WHAT IS REQUIRED: Exactly the lines from the first line of the records to the line holding "ATOM 15 N N" should be duplicated, and nothing more; pictures stay out.

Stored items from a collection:
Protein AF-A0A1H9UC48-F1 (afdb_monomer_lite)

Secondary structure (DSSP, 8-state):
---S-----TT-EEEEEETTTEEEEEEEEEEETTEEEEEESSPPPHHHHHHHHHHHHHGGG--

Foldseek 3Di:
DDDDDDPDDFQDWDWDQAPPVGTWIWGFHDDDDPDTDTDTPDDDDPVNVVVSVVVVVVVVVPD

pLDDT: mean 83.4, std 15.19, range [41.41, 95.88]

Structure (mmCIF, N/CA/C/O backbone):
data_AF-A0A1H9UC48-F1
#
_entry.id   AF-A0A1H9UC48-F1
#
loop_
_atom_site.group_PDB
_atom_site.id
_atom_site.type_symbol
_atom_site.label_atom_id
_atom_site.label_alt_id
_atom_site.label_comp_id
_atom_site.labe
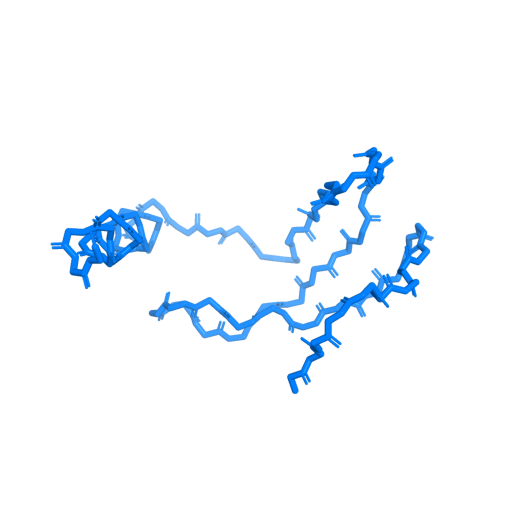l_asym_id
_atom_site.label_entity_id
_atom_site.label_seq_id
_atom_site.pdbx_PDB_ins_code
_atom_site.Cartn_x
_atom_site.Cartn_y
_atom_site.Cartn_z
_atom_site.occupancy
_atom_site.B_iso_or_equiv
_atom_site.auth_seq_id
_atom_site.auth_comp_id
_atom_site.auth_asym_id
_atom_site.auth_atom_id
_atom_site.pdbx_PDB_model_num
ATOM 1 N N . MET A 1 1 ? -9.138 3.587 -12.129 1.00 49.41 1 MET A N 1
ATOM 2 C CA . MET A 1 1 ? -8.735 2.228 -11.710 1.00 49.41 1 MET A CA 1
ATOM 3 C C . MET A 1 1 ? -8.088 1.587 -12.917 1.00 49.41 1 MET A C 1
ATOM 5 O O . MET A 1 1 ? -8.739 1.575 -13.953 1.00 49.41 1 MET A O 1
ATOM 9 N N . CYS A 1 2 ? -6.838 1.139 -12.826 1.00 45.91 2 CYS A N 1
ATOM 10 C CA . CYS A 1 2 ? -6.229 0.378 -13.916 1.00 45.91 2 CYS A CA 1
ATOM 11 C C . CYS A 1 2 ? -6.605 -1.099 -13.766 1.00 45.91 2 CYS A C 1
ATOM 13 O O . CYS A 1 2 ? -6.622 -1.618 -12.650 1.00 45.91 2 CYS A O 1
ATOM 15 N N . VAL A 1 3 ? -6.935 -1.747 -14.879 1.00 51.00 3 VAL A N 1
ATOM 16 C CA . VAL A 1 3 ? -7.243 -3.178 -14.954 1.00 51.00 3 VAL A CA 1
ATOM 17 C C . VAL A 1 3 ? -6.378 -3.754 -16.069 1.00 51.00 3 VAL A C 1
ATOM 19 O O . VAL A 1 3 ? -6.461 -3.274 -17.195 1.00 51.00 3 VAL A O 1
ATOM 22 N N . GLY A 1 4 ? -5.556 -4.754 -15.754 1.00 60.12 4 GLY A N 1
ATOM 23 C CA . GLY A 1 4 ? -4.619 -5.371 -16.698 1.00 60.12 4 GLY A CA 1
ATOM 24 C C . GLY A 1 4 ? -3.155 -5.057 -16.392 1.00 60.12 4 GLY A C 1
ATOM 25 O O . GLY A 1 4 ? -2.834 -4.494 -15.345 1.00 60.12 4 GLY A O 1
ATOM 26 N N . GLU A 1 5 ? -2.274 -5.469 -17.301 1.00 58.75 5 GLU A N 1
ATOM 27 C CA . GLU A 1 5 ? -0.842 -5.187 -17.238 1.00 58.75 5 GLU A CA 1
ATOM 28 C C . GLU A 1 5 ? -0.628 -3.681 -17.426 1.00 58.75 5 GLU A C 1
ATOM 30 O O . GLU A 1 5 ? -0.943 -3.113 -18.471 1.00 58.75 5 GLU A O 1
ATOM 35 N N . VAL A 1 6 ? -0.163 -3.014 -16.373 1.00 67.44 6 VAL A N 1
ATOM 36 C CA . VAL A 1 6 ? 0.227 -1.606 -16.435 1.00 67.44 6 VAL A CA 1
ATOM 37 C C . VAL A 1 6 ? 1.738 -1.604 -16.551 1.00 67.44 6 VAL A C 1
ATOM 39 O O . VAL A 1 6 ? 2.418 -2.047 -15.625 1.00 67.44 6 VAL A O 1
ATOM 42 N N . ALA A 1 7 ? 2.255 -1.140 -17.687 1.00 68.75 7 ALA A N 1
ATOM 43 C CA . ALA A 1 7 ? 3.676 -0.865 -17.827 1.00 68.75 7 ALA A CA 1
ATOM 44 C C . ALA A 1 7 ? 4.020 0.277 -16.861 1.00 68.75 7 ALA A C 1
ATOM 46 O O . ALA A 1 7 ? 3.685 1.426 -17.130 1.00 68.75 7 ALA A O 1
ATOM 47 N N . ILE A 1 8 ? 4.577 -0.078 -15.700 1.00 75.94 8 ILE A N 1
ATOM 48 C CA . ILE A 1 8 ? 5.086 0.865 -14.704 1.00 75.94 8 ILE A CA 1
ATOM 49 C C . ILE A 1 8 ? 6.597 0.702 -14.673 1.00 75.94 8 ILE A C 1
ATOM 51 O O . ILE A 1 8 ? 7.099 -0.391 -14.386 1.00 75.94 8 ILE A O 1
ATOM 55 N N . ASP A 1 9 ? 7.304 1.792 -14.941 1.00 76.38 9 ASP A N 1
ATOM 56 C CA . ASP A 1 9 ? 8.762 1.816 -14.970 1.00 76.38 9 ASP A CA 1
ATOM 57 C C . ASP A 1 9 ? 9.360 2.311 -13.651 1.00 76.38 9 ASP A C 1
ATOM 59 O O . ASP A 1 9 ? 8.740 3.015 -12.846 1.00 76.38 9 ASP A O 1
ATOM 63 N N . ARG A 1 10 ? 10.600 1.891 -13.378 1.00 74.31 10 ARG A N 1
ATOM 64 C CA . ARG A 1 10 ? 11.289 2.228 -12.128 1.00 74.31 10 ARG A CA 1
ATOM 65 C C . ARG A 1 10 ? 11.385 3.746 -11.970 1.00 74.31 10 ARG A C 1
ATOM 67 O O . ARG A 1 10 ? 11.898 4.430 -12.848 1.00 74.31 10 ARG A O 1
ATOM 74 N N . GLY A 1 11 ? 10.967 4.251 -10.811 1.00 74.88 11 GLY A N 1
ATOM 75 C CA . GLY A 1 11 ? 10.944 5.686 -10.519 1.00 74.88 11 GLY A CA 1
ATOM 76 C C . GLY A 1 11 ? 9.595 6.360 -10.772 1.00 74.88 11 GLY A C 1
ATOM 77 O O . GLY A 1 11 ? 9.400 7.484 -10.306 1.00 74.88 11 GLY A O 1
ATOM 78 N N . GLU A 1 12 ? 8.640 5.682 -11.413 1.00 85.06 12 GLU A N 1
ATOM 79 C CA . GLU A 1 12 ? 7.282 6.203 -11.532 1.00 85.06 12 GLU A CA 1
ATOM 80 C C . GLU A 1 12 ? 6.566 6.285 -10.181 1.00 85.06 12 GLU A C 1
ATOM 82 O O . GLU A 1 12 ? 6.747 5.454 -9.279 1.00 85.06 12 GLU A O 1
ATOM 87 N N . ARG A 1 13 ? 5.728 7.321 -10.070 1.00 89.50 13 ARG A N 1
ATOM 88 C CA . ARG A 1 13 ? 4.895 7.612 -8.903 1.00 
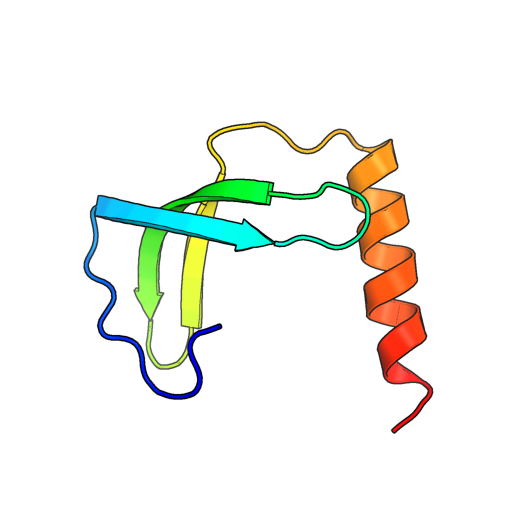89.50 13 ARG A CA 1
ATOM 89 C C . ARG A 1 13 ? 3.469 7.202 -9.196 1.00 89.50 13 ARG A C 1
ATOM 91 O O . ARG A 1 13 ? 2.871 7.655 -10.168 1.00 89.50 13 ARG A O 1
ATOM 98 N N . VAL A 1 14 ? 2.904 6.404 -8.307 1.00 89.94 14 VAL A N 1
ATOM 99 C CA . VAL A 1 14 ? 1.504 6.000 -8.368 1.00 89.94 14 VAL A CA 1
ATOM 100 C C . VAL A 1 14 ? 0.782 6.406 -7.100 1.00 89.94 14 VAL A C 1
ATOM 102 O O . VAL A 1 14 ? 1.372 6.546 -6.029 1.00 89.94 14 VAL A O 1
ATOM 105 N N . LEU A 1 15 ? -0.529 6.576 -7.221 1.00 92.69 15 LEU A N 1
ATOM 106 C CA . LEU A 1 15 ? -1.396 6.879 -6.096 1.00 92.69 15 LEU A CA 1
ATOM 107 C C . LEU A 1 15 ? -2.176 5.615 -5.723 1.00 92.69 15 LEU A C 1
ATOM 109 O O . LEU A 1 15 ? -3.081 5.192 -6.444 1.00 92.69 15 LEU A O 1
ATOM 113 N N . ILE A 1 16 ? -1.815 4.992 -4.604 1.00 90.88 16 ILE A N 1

SOLUTION TO THIS PROBLEM:
Protein AF-A0A1H9UC48-F1 (afdb_monomer_lite)

Secondary structure (DSSP, 8-state):
---S-----TT-EEEEEETTTEEEEEEEEEEETTEEEEEESSPPPHHHHHHHHHHHHHGGG--

Foldseek 3Di:
DDDDDDPDDFQDWDWDQAPPVGTWIWGFHDDDDPDTDTDTPDDDDPVNVVVSVVVVVVVVVPD

pLDDT: mean 83.4, std 15.19, range [41.41, 95.88]

Structure (mmCIF, N/CA/C/O backbone):
data_AF-A0A1H9UC48-F1
#
_entry.id   AF-A0A1H9UC48-F1
#
loop_
_atom_site.group_PDB
_atom_site.id
_atom_site.type_symbol
_atom_site.label_atom_id
_atom_site.label_alt_id
_atom_site.label_comp_id
_atom_site.labe
l_asym_id
_atom_site.label_entity_id
_atom_site.label_seq_id
_atom_site.pdbx_PDB_ins_code
_atom_site.Cartn_x
_atom_site.Cartn_y
_atom_site.Cartn_z
_atom_site.occupancy
_atom_site.B_iso_or_equiv
_atom_site.auth_seq_id
_atom_site.auth_comp_id
_atom_site.auth_asym_id
_atom_site.auth_atom_id
_atom_site.pdbx_PDB_model_num
ATOM 1 N N . MET A 1 1 ? -9.138 3.587 -12.129 1.00 49.41 1 MET A N 1
ATOM 2 C CA . MET A 1 1 ? -8.735 2.228 -11.710 1.00 49.41 1 MET A CA 1
ATOM 3 C C . MET A 1 1 ? -8.088 1.587 -12.917 1.00 49.41 1 MET A C 1
ATOM 5 O O . MET A 1 1 ? -8.739 1.575 -13.953 1.00 49.41 1 MET A O 1
ATOM 9 N N . CYS A 1 2 ? -6.838 1.139 -12.826 1.00 45.91 2 CYS A N 1
ATOM 10 C CA . CYS A 1 2 ? -6.229 0.378 -13.916 1.00 45.91 2 CYS A CA 1
ATOM 11 C C . CYS A 1 2 ? -6.605 -1.099 -13.766 1.00 45.91 2 CYS A C 1
ATOM 13 O O . CYS A 1 2 ? -6.622 -1.618 -12.650 1.00 45.91 2 CYS A O 1
ATOM 15 N N . VAL A 1 3 ? -6.935 -1.747 -14.879 1.00 51.00 3 VAL A N 1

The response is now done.